In 2009, Parasutterella excrementihominis was cultured and characterized.[1] In 2011, another species of Parasutterella, Parasutterella secunda, was discovered, and both Parasutterella and Sutterella species were reclassified under the family Sutterellaceae.[2] (This reclassification occurred due to the similar biochemical potential in the Sutterella and Parasutterella genera different from other genera in the family Alcaligenaceae.)[2] To date, Parasutterella contains two cultured species and numerous uncultured species. Both cultured species were isolated from human feces and are considered to be part of the gut microbiome in a healthy individual.[1][2][3]

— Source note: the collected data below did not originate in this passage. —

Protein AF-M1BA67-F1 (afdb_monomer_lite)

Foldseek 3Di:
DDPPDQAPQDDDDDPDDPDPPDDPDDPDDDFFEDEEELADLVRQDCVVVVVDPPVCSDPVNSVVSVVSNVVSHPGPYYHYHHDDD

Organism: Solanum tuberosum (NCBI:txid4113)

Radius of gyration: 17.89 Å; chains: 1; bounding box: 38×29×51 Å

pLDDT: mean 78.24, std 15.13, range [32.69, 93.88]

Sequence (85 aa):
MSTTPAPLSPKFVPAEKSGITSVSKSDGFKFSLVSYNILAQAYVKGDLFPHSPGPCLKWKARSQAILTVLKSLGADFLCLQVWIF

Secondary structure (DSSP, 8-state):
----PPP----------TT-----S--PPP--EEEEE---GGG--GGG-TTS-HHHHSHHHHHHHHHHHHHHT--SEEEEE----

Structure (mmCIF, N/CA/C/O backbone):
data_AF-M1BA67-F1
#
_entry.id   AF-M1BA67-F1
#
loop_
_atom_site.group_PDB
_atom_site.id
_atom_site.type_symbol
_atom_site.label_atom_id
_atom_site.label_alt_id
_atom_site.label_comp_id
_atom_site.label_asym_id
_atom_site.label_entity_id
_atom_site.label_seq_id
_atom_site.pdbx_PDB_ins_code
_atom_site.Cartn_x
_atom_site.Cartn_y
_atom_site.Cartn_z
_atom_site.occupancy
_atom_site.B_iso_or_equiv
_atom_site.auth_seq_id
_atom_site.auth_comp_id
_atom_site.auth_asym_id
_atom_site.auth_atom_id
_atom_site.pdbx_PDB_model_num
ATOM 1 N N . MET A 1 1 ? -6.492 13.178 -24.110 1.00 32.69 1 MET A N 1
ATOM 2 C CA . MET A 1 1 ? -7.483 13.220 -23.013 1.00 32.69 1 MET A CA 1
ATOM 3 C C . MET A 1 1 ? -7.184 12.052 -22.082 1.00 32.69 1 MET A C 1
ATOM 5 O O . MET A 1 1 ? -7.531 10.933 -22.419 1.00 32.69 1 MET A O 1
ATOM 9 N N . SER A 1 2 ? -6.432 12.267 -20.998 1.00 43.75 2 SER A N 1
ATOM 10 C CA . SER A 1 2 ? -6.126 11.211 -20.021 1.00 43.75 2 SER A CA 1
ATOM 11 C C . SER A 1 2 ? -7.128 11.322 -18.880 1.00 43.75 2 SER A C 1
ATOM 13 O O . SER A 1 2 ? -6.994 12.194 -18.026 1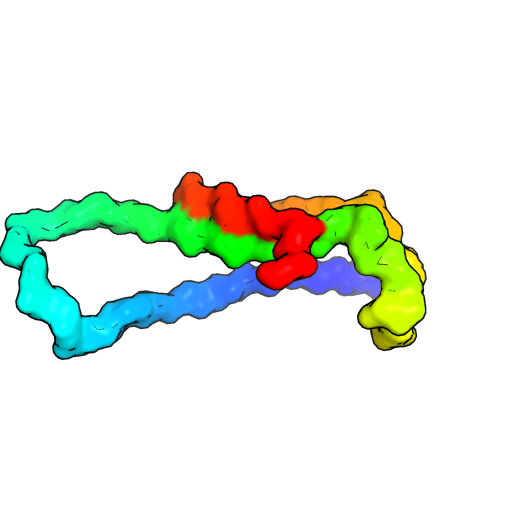.00 43.75 2 SER A O 1
ATOM 15 N N . THR A 1 3 ? -8.161 10.488 -18.894 1.00 45.81 3 THR A N 1
ATOM 16 C CA . THR A 1 3 ? -9.079 10.306 -17.769 1.00 45.81 3 THR A CA 1
ATOM 17 C C . THR A 1 3 ? -8.322 9.597 -16.654 1.00 45.81 3 THR A C 1
ATOM 19 O O . THR A 1 3 ? -8.190 8.378 -16.664 1.00 45.81 3 THR A O 1
ATOM 22 N N . THR A 1 4 ? -7.770 10.355 -15.707 1.00 56.75 4 THR A N 1
ATOM 23 C CA . THR A 1 4 ? -7.228 9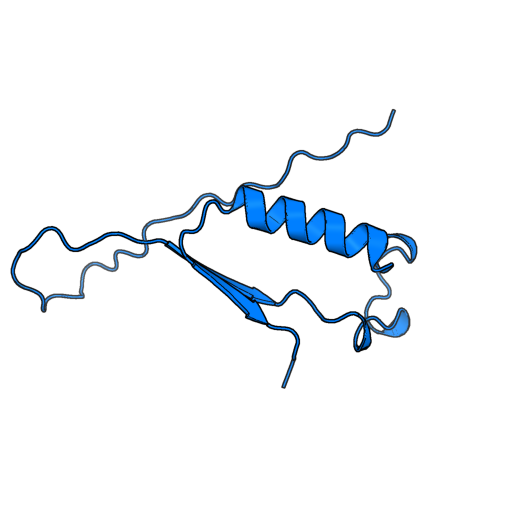.782 -14.471 1.00 56.75 4 THR A CA 1
ATOM 24 C C . THR A 1 4 ? -8.390 9.110 -13.733 1.00 56.75 4 THR A C 1
ATOM 26 O O . THR A 1 4 ? -9.322 9.819 -13.345 1.00 56.75 4 THR A O 1
ATOM 29 N N . PRO A 1 5 ? -8.400 7.775 -13.567 1.00 61.19 5 PRO A N 1
ATOM 30 C CA . PRO A 1 5 ? -9.470 7.103 -12.846 1.00 61.19 5 PRO A CA 1
ATOM 31 C C . PRO A 1 5 ? -9.502 7.630 -11.414 1.00 61.19 5 PRO A C 1
ATOM 33 O O . PRO A 1 5 ? -8.452 7.769 -10.779 1.00 61.19 5 PRO A O 1
ATOM 36 N N . ALA A 1 6 ? -10.695 7.945 -10.914 1.00 60.66 6 ALA A N 1
ATOM 37 C CA . ALA A 1 6 ? -10.858 8.297 -9.513 1.00 60.66 6 ALA A CA 1
ATOM 38 C C . ALA A 1 6 ? -10.355 7.137 -8.626 1.00 60.66 6 ALA A C 1
ATOM 40 O O . ALA A 1 6 ? -10.480 5.973 -9.025 1.00 60.66 6 ALA A O 1
ATOM 41 N N . PRO A 1 7 ? -9.784 7.425 -7.443 1.00 61.81 7 PRO A N 1
ATOM 42 C CA . PRO A 1 7 ? -9.372 6.385 -6.509 1.00 61.81 7 PRO A CA 1
ATOM 43 C C . PRO A 1 7 ? -10.563 5.475 -6.206 1.00 61.81 7 PRO A C 1
ATOM 45 O O . PRO A 1 7 ? -11.632 5.963 -5.841 1.00 61.81 7 PRO A O 1
ATOM 48 N N . LEU A 1 8 ? -10.390 4.163 -6.374 1.00 66.25 8 LEU A N 1
ATOM 49 C CA . LEU A 1 8 ? -11.403 3.186 -5.989 1.00 66.25 8 LEU A CA 1
ATOM 50 C C . LEU A 1 8 ? -11.520 3.211 -4.463 1.00 66.25 8 LEU A C 1
ATOM 52 O O . LEU A 1 8 ? -10.669 2.651 -3.778 1.00 66.25 8 LEU A O 1
ATOM 56 N N . SER A 1 9 ? -12.546 3.876 -3.935 1.00 67.50 9 SER A N 1
ATOM 57 C CA . SER A 1 9 ? -12.912 3.793 -2.524 1.00 67.50 9 SER A CA 1
ATOM 58 C C . SER A 1 9 ? -13.656 2.473 -2.292 1.00 67.50 9 SER A C 1
ATOM 60 O O . SER A 1 9 ? -14.757 2.282 -2.819 1.00 67.50 9 SER A O 1
ATOM 62 N N . PRO A 1 10 ? -13.082 1.515 -1.544 1.00 72.81 10 PRO A N 1
ATOM 63 C CA . PRO A 1 10 ? -13.777 0.271 -1.263 1.00 72.81 10 PRO A CA 1
ATOM 64 C C . PRO A 1 10 ? -14.994 0.555 -0.384 1.00 72.81 10 PRO A C 1
ATOM 66 O O . PRO A 1 10 ? -14.919 1.315 0.582 1.00 72.81 10 PRO A O 1
ATOM 69 N N . LYS A 1 11 ? -16.124 -0.082 -0.691 1.00 77.50 11 LYS A N 1
ATOM 70 C CA . LYS A 1 11 ? -17.287 -0.052 0.195 1.00 77.50 11 LYS A CA 1
ATOM 71 C C . LYS A 1 11 ? -17.045 -1.033 1.342 1.00 77.50 11 LYS A C 1
ATOM 73 O O . LYS A 1 11 ? -17.161 -2.240 1.148 1.00 77.50 11 LYS A O 1
ATOM 78 N N . PHE A 1 12 ? -16.697 -0.520 2.522 1.00 76.44 12 PHE A N 1
ATOM 79 C CA . PHE A 1 12 ? -16.567 -1.345 3.722 1.00 76.44 12 PHE A CA 1
ATOM 80 C C . PHE A 1 12 ? -17.928 -1.938 4.098 1.00 76.44 12 PHE A C 1
ATOM 82 O O . PHE A 1 12 ? -18.926 -1.222 4.199 1.00 76.44 12 PHE A O 1
ATOM 89 N N . VAL A 1 13 ? -17.966 -3.255 4.288 1.00 79.12 13 VAL A N 1
ATOM 90 C CA . VAL A 1 13 ? -19.149 -3.970 4.774 1.00 79.12 13 VAL A CA 1
ATOM 91 C C . VAL A 1 13 ? -18.895 -4.331 6.235 1.00 79.12 13 VAL A C 1
ATOM 93 O O . VAL A 1 13 ? -17.810 -4.836 6.537 1.00 79.12 13 VAL A O 1
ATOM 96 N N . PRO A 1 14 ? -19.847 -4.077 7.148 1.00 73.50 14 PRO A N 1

Parasutterella species are Gram-negative, coccobacilli (circular and rod-shaped), strictly (or obligate) anaerobic, non-motile bacteria.[1][2] When cultured, colonies from both P. excrementihominis and P. secunda appeared translucent to beige in color, convex and circular in shape, and extremely small in size.[1][2] Both species do not metabolize glucose, lactate, or succinate or produce indole or short-chain fatty acids.[1][2] Additionally, these bacteria do not reduce nitrate and are catalase-negative (inability to breakdown hydrogen peroxide into oxygen and water), urease-negative (inability to hydrolyze urea to ammonia and carbon dioxide), and oxidase-negative (inability to use oxygen).[1][2] However, these bacteria have the following enzymes: arginine dihydrolase, esterase (C4), esterase lipase, naphthol-AS-BI-phosphohydrolase, and alkaline phosphatase.[1][2] P. excrementihominis can grow in bile, although P. secunda has not been described in terms of this ability.[1] Moreover, P. excrementihominis and P. secunda are unique in terms of sequences and certain biochemical processes. For example, the major respiratory quinone of P. excrementihominis was methylmenaquinone-6 whereas the dominant respiratory quinone for P. secunda is methylmenaquinone-5.[2]

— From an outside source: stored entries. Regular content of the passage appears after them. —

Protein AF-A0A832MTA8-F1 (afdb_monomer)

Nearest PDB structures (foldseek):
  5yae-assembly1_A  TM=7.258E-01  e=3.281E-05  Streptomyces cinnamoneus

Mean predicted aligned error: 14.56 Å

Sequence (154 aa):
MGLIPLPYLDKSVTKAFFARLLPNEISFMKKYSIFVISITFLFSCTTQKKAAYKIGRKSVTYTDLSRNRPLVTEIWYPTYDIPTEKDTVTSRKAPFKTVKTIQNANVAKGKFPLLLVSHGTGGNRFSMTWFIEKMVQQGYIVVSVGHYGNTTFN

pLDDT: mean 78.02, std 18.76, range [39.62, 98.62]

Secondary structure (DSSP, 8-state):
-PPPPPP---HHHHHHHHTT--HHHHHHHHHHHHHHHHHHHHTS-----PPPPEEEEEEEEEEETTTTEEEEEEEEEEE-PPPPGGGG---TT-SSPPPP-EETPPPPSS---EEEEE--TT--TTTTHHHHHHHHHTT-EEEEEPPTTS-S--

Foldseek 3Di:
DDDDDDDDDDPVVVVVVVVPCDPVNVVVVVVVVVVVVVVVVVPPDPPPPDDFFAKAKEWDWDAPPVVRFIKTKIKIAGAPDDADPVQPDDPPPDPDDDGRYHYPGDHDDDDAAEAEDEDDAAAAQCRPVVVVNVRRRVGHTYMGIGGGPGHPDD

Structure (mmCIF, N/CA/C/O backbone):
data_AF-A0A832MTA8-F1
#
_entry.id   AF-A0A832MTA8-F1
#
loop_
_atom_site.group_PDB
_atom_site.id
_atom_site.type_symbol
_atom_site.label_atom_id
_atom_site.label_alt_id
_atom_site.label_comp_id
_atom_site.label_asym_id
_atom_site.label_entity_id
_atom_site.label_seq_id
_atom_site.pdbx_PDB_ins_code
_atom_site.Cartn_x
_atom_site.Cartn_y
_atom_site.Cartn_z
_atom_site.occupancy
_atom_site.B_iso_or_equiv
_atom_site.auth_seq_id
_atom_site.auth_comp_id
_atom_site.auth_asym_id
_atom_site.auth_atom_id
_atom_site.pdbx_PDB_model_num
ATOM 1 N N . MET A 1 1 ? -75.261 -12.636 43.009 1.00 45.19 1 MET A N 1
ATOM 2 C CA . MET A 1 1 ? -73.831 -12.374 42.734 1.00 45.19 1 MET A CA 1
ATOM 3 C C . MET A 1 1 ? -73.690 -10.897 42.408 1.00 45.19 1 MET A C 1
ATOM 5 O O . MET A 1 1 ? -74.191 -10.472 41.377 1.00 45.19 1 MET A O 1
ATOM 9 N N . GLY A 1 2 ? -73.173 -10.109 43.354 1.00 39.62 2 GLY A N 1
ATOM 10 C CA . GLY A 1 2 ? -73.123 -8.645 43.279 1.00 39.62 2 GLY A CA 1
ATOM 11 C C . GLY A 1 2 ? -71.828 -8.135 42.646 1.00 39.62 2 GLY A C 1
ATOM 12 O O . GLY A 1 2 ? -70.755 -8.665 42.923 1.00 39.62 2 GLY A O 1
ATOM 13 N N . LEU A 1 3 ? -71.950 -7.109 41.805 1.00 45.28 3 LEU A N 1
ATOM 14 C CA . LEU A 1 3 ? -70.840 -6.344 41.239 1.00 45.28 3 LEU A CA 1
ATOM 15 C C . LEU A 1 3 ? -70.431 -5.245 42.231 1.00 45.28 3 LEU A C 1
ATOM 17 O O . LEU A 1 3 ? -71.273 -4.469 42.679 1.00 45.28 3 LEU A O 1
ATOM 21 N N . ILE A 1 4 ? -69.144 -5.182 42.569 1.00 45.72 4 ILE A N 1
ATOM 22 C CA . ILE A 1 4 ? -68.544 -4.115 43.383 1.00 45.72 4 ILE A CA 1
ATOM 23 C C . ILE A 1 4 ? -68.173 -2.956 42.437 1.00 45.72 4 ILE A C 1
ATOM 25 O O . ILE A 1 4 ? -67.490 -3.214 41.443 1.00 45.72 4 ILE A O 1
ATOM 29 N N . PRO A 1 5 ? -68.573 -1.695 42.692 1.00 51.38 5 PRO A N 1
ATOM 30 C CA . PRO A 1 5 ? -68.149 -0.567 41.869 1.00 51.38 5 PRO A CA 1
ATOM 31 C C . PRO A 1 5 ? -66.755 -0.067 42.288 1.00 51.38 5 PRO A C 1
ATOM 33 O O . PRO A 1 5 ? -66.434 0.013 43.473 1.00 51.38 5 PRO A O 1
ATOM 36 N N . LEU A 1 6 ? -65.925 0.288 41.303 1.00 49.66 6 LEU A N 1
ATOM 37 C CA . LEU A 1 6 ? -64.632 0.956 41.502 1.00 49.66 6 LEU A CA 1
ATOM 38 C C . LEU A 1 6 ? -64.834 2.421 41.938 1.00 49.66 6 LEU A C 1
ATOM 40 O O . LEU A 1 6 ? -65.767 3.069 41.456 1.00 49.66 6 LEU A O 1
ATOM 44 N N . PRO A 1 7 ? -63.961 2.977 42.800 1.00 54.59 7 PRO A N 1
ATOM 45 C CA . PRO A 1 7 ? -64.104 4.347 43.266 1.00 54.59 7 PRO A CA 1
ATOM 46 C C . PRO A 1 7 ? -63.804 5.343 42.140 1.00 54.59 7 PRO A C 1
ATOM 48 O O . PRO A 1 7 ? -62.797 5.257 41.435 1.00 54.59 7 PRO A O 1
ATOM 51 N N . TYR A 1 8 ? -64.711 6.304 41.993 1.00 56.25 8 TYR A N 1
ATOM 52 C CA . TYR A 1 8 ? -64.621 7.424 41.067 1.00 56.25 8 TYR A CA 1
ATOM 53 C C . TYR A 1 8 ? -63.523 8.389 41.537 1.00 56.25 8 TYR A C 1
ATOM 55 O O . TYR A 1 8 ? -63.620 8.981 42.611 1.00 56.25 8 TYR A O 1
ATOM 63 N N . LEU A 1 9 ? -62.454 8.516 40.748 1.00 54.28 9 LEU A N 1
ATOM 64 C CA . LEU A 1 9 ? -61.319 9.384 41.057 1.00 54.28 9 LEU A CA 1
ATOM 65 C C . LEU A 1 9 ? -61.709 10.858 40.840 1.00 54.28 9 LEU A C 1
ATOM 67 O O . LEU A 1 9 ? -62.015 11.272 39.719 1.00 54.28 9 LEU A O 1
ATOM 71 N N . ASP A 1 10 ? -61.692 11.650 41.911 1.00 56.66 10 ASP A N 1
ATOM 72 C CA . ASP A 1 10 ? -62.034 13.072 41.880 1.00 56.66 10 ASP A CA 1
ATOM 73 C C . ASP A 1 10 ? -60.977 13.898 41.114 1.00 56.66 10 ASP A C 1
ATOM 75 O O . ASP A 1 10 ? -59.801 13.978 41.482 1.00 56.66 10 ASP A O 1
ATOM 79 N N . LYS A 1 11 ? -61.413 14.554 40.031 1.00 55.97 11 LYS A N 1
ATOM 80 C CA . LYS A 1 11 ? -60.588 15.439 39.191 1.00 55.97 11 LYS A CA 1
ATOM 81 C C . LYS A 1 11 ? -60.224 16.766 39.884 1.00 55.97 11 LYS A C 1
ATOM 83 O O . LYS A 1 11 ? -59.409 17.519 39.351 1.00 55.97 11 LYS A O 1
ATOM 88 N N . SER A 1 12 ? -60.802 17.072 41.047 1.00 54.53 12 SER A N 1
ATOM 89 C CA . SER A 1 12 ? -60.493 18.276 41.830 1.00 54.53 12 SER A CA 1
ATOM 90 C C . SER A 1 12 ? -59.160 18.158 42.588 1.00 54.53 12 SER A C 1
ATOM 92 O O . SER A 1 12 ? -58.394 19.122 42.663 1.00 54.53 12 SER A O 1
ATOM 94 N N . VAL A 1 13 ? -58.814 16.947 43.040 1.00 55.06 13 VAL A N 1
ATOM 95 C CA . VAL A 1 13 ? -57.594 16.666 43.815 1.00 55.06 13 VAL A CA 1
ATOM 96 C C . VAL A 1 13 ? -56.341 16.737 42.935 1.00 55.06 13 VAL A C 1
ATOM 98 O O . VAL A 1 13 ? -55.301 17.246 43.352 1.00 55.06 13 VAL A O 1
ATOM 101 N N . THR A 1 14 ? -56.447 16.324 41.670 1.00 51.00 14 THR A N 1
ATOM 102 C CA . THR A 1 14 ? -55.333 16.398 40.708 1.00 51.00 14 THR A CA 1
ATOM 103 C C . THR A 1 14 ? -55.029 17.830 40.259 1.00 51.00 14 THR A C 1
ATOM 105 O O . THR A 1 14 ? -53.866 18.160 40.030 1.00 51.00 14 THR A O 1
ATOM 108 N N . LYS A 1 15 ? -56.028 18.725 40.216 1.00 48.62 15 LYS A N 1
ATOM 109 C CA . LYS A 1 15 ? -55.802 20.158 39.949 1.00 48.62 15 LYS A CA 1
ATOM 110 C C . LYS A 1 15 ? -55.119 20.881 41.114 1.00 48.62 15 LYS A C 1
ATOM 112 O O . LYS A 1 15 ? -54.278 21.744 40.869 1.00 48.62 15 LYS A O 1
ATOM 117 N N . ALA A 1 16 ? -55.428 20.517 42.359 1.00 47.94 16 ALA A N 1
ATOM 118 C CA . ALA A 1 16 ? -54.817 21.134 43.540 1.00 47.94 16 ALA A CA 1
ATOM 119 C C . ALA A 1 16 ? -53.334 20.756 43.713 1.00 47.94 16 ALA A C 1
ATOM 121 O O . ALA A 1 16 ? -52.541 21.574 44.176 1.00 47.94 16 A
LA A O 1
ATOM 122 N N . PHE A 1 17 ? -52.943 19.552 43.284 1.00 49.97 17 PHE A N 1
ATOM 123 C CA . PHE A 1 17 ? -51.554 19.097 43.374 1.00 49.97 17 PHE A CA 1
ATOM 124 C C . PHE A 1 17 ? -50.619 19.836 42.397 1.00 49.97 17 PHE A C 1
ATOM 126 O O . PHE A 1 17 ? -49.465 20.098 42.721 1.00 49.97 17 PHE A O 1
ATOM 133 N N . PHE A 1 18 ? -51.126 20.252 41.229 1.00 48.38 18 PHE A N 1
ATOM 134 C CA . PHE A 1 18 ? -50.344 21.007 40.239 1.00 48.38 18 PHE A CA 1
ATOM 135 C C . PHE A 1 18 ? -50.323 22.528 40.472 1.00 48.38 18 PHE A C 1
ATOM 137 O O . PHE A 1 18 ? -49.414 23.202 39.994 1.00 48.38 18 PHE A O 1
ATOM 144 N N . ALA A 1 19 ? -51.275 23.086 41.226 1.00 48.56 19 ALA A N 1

Parasutterella and Sutterella contain several similarities, including sequence homology, inability to grow in an aerobic environment, oxidase- and catalase-negative, and the dominant major quinone of either methylmenaquinone-5 or -6 or menaquinone-5 or -6. Still, Parasutterella species can be differentiated from Sutterella species in several ways. For example, colonies from Sutterella tend to appear a little larger and under the microscope, appear as bacilli or rod-shaped bacteria.[1] While both species of Parasutterella do not reduce nitrate, some species from Sutterella have the ability for nitrate reduction.[1] Both P. excrementihominis and P. secunda have the enzyme esterase, whereas no species in Sutterella to date have esterase (C4).[1] Also, the major cellular fatty acids in Parasutterella are different than those associated with Sutterella.[1][2]
Molecular taxonomy
Parasutterella has been divided into three different groups on the basis of their 16S rRNA sequences: P. excrementihominis, P. secunda, and uncultured bacterium.[2][4] In the Silva 16S rRNA reference library, each group can then be further divided into various accession numbers or operational taxonomical units (OTUs) due to slight differences in sequence.[4] P. excrementihominis has six different OTUs or strains, whereas P. secunda has three different OTUs.[4]